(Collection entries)

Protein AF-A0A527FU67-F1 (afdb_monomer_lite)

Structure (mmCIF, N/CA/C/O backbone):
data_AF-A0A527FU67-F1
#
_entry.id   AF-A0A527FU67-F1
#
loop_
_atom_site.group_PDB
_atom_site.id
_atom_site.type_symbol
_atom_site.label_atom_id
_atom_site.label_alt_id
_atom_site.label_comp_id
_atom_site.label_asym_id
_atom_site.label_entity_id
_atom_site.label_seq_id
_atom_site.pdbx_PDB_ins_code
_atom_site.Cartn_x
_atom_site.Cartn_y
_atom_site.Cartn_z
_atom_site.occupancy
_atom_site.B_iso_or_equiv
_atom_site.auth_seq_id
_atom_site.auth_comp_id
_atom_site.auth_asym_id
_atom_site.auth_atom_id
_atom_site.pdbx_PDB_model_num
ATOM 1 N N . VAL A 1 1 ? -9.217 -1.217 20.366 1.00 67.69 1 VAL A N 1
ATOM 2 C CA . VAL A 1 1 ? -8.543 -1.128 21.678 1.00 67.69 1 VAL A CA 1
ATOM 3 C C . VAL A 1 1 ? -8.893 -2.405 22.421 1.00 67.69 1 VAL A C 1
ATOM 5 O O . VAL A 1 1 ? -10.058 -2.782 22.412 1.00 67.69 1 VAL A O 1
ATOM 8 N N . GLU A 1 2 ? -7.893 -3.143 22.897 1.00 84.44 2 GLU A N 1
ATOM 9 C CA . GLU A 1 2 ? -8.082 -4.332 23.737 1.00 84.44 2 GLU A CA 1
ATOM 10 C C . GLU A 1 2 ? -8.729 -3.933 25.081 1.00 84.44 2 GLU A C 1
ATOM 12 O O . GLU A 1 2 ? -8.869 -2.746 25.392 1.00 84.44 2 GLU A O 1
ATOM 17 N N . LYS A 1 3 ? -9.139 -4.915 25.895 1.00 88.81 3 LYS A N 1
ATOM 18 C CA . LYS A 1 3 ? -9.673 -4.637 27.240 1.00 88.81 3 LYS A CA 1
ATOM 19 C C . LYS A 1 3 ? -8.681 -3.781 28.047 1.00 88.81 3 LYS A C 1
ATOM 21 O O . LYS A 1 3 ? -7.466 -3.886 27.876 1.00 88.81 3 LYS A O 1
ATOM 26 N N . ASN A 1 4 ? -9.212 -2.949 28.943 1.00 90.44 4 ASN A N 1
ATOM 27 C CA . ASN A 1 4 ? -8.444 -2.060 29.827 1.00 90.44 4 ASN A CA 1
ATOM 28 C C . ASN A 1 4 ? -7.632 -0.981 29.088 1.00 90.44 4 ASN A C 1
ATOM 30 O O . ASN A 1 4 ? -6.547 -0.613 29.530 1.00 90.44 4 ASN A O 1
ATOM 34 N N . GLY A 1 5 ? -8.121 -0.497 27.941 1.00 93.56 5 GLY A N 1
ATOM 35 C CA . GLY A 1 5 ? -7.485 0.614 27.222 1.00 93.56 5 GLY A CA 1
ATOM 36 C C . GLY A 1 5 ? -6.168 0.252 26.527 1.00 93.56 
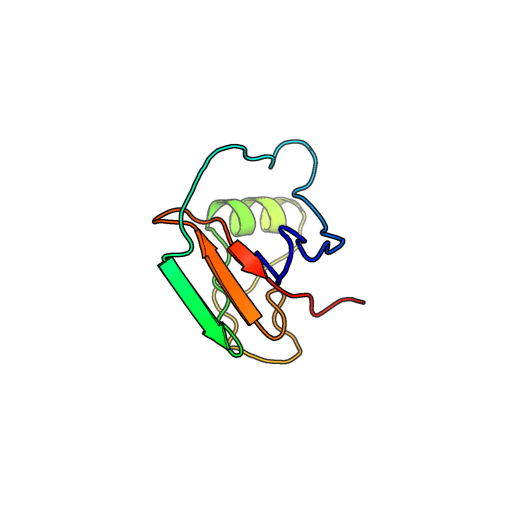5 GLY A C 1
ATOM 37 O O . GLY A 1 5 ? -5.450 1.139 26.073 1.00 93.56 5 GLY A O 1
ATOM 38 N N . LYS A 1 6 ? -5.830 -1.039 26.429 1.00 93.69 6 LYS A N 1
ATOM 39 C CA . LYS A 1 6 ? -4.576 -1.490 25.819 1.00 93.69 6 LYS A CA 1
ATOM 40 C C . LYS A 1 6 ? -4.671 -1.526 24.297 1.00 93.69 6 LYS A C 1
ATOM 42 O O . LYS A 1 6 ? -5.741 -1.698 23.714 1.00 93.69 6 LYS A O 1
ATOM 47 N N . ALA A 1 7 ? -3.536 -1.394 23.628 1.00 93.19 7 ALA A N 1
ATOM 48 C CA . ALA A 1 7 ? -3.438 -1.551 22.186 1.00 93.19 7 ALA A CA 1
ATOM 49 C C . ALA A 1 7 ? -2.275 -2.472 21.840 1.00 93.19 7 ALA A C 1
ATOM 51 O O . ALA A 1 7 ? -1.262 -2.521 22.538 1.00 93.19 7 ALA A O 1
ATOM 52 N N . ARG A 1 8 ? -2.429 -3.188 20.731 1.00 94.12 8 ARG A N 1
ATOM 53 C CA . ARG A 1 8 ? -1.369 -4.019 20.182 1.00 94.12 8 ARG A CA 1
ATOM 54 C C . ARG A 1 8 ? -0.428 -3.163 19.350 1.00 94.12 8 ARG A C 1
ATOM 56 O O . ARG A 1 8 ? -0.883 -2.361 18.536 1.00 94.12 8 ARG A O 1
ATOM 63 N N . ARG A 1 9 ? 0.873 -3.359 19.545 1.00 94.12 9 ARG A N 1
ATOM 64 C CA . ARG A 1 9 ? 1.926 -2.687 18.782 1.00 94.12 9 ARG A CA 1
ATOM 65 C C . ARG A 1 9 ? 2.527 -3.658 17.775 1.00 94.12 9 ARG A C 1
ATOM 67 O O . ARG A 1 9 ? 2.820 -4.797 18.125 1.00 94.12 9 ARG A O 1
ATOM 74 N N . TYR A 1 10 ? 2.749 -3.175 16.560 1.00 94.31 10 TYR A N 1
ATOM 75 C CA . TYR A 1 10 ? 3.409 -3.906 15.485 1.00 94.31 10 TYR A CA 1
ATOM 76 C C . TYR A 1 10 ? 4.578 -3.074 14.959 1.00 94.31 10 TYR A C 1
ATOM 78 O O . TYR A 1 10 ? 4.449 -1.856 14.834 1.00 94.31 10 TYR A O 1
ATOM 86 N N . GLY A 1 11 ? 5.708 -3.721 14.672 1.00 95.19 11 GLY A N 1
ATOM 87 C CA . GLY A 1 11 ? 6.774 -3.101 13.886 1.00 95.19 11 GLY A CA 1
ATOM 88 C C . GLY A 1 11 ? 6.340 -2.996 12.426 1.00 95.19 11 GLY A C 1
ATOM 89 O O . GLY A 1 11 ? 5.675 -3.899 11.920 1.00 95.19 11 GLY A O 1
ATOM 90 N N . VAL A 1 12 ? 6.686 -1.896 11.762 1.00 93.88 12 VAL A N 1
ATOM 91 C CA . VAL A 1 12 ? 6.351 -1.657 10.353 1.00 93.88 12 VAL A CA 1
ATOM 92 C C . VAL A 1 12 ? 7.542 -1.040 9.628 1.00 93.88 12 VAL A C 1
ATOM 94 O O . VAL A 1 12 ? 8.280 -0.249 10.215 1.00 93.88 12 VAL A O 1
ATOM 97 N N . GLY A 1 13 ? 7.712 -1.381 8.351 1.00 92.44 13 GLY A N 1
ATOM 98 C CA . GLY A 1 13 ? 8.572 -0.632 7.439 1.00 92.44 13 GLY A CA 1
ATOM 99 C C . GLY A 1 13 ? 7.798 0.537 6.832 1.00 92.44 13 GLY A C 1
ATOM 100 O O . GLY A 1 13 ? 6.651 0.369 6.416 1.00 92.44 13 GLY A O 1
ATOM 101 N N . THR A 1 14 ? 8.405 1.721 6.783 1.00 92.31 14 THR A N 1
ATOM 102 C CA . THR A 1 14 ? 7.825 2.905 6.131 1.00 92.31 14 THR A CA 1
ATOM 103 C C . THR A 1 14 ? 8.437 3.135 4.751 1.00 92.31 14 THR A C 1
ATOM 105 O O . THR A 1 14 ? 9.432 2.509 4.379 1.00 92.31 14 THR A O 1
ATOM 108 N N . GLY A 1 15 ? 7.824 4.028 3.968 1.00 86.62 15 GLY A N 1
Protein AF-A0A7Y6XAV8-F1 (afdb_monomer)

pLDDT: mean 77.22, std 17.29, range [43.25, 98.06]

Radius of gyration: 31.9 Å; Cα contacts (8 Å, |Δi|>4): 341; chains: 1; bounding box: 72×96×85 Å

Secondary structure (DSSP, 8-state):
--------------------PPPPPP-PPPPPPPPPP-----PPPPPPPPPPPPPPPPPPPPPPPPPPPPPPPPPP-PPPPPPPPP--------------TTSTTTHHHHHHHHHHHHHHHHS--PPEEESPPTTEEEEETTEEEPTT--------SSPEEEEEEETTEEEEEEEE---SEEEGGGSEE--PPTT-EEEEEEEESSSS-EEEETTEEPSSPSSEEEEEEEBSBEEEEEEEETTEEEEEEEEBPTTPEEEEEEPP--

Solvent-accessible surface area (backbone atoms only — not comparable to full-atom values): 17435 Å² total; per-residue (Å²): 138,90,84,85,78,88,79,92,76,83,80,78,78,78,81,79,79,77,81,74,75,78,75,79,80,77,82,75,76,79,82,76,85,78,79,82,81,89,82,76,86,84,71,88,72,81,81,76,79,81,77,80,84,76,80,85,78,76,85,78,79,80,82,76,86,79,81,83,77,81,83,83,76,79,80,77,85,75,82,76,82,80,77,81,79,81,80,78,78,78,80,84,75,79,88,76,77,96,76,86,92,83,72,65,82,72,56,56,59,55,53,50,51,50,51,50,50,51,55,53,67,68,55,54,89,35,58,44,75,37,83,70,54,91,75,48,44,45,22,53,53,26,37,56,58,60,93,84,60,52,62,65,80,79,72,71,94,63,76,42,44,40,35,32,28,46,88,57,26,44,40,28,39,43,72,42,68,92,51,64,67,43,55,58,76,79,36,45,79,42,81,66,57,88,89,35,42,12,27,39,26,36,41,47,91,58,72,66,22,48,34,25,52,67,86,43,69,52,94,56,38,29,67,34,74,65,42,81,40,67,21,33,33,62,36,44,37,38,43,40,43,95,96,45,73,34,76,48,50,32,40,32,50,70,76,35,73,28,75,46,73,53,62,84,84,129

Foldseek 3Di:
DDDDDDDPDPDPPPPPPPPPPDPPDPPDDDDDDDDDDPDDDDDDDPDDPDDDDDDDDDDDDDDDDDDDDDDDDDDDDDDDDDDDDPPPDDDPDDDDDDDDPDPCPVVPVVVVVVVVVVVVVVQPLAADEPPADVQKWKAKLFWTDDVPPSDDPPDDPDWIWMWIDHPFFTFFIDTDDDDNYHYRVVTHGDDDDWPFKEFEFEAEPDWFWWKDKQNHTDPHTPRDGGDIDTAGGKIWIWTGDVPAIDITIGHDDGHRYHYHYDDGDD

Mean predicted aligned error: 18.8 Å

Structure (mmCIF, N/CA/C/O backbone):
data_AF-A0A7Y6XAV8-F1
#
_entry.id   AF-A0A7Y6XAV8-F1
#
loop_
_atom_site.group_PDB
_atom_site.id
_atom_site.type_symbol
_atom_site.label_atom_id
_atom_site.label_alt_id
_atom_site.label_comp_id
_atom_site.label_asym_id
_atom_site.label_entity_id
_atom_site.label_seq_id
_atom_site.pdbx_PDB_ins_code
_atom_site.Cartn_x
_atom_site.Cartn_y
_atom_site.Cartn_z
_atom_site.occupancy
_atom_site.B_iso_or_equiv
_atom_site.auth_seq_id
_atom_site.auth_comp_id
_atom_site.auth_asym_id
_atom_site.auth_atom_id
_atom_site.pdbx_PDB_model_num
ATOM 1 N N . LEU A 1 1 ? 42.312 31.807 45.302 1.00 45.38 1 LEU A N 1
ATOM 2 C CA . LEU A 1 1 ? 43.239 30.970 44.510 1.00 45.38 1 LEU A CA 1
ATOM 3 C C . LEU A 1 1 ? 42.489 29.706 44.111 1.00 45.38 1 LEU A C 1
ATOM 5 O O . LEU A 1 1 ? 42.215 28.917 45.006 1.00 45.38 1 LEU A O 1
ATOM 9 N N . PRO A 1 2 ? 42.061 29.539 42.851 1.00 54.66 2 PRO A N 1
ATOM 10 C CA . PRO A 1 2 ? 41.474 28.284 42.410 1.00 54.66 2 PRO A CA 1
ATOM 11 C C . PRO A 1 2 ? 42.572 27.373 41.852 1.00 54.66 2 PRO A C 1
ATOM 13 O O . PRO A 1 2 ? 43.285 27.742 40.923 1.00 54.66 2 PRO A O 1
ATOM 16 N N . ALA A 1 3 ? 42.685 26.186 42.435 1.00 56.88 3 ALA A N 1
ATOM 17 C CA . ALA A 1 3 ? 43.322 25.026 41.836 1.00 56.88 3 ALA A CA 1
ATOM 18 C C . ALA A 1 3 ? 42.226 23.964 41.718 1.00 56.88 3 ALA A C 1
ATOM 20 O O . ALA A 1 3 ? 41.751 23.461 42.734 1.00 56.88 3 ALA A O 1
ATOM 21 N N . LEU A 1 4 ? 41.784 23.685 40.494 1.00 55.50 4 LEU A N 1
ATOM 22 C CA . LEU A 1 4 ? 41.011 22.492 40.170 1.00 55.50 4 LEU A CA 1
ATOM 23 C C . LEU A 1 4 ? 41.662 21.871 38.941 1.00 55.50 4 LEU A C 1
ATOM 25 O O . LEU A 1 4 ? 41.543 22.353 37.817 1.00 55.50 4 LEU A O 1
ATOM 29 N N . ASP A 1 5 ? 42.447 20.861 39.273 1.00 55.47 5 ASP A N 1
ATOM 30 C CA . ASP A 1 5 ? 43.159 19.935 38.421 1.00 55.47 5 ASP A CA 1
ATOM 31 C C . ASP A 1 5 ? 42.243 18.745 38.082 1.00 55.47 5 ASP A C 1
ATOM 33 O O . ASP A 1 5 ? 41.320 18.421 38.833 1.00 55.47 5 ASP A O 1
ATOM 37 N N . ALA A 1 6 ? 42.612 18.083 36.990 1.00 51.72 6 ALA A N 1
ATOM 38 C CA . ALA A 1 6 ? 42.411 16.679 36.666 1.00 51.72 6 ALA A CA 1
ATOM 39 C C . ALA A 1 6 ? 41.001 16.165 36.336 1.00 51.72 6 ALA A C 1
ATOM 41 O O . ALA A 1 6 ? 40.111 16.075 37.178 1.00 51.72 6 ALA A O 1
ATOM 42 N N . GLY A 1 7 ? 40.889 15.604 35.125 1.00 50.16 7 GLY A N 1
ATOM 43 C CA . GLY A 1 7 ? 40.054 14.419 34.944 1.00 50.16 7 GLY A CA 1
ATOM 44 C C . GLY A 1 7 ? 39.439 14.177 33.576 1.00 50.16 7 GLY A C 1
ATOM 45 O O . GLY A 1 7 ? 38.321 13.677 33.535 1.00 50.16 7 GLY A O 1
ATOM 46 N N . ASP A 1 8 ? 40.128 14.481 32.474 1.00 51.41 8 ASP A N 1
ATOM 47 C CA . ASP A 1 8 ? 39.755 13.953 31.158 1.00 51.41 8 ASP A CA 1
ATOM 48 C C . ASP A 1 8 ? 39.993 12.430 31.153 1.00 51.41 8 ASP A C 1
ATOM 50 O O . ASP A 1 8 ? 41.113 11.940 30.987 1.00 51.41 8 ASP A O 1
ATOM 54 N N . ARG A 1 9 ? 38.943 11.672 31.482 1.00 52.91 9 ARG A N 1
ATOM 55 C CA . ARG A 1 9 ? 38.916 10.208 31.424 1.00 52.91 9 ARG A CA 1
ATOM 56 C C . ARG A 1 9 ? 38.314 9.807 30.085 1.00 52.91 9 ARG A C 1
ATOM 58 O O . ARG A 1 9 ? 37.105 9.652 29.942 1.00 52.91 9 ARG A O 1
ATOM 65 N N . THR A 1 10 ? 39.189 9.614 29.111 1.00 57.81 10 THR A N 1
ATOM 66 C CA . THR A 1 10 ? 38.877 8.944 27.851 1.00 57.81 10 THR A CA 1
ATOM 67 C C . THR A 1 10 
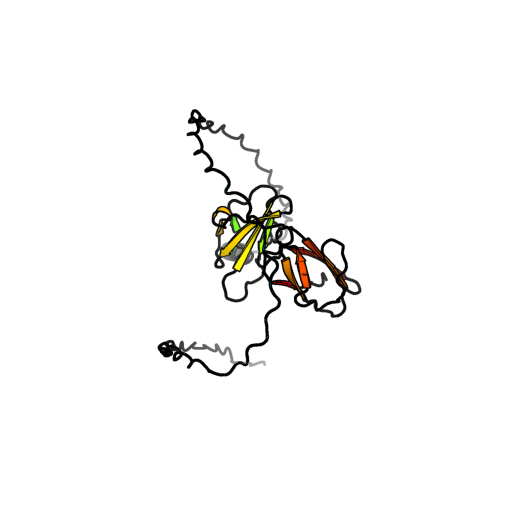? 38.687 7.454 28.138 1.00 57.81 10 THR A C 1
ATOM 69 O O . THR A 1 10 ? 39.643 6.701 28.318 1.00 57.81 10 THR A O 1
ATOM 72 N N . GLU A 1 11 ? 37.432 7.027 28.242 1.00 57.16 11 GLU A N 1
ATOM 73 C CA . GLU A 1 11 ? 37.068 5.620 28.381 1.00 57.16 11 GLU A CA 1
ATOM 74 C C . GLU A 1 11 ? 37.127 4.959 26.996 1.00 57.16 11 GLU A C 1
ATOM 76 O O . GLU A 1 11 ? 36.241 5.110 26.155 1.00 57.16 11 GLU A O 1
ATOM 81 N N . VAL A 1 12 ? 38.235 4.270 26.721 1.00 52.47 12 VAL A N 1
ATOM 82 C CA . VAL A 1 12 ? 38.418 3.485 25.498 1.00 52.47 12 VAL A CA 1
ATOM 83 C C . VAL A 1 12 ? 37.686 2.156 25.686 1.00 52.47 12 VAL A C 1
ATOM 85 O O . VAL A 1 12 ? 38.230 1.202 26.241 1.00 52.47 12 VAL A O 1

» **EXERCISE DESCRIPTION**
Please give an exact copy of the entries above, from the line with "ATOM 2 C CA . LEU" down to the line with "ATOM 31 C C", inclusive, and nothing else.

» **ANSWER AREA**
ATOM 2 C CA . LEU A 1 1 ? 43.239 30.970 44.510 1.00 45.38 1 LEU A CA 1
ATOM 3 C C . LEU A 1 1 ? 42.489 29.706 44.111 1.00 45.38 1 LEU A C 1
ATOM 5 O O . LEU A 1 1 ? 42.215 28.917 45.006 1.00 45.38 1 LEU A O 1
ATOM 9 N N . PRO A 1 2 ? 42.061 29.539 42.851 1.00 54.66 2 PRO A N 1
ATOM 10 C CA . PRO A 1 2 ? 41.474 28.284 42.410 1.00 54.66 2 PRO A CA 1
ATOM 11 C C . PRO A 1 2 ? 42.572 27.373 41.852 1.00 54.66 2 PRO A C 1
ATOM 13 O O . PRO A 1 2 ? 43.285 27.742 40.923 1.00 54.66 2 PRO A O 1
ATOM 16 N N . ALA A 1 3 ? 42.685 26.186 42.435 1.00 56.88 3 ALA A N 1
ATOM 17 C CA . ALA A 1 3 ? 43.322 25.026 41.836 1.00 56.88 3 ALA A CA 1
ATOM 18 C C . ALA A 1 3 ? 42.226 23.964 41.718 1.00 56.88 3 ALA A C 1
ATOM 20 O O . ALA A 1 3 ? 41.751 23.461 42.734 1.00 56.88 3 ALA A O 1
ATOM 21 N N . LEU A 1 4 ? 41.784 23.685 40.494 1.00 55.50 4 LEU A N 1
ATOM 22 C CA . LEU A 1 4 ? 41.011 22.492 40.170 1.00 55.50 4 LEU A CA 1
ATOM 23 C C . LEU A 1 4 ? 41.662 21.871 38.941 1.00 55.50 4 LEU A C 1
ATOM 25 O O . LEU A 1 4 ? 41.543 22.353 37.817 1.00 55.50 4 LEU A O 1
ATOM 29 N N . ASP A 1 5 ? 42.447 20.861 39.273 1.00 55.47 5 ASP A N 1
ATOM 30 C CA . ASP A 1 5 ? 43.159 19.935 38.421 1.00 55.47 5 ASP A CA 1
ATOM 31 C C . ASP A 1 5 ? 42.243 18.745 38.082 1.00 55.47 5 ASP A C 1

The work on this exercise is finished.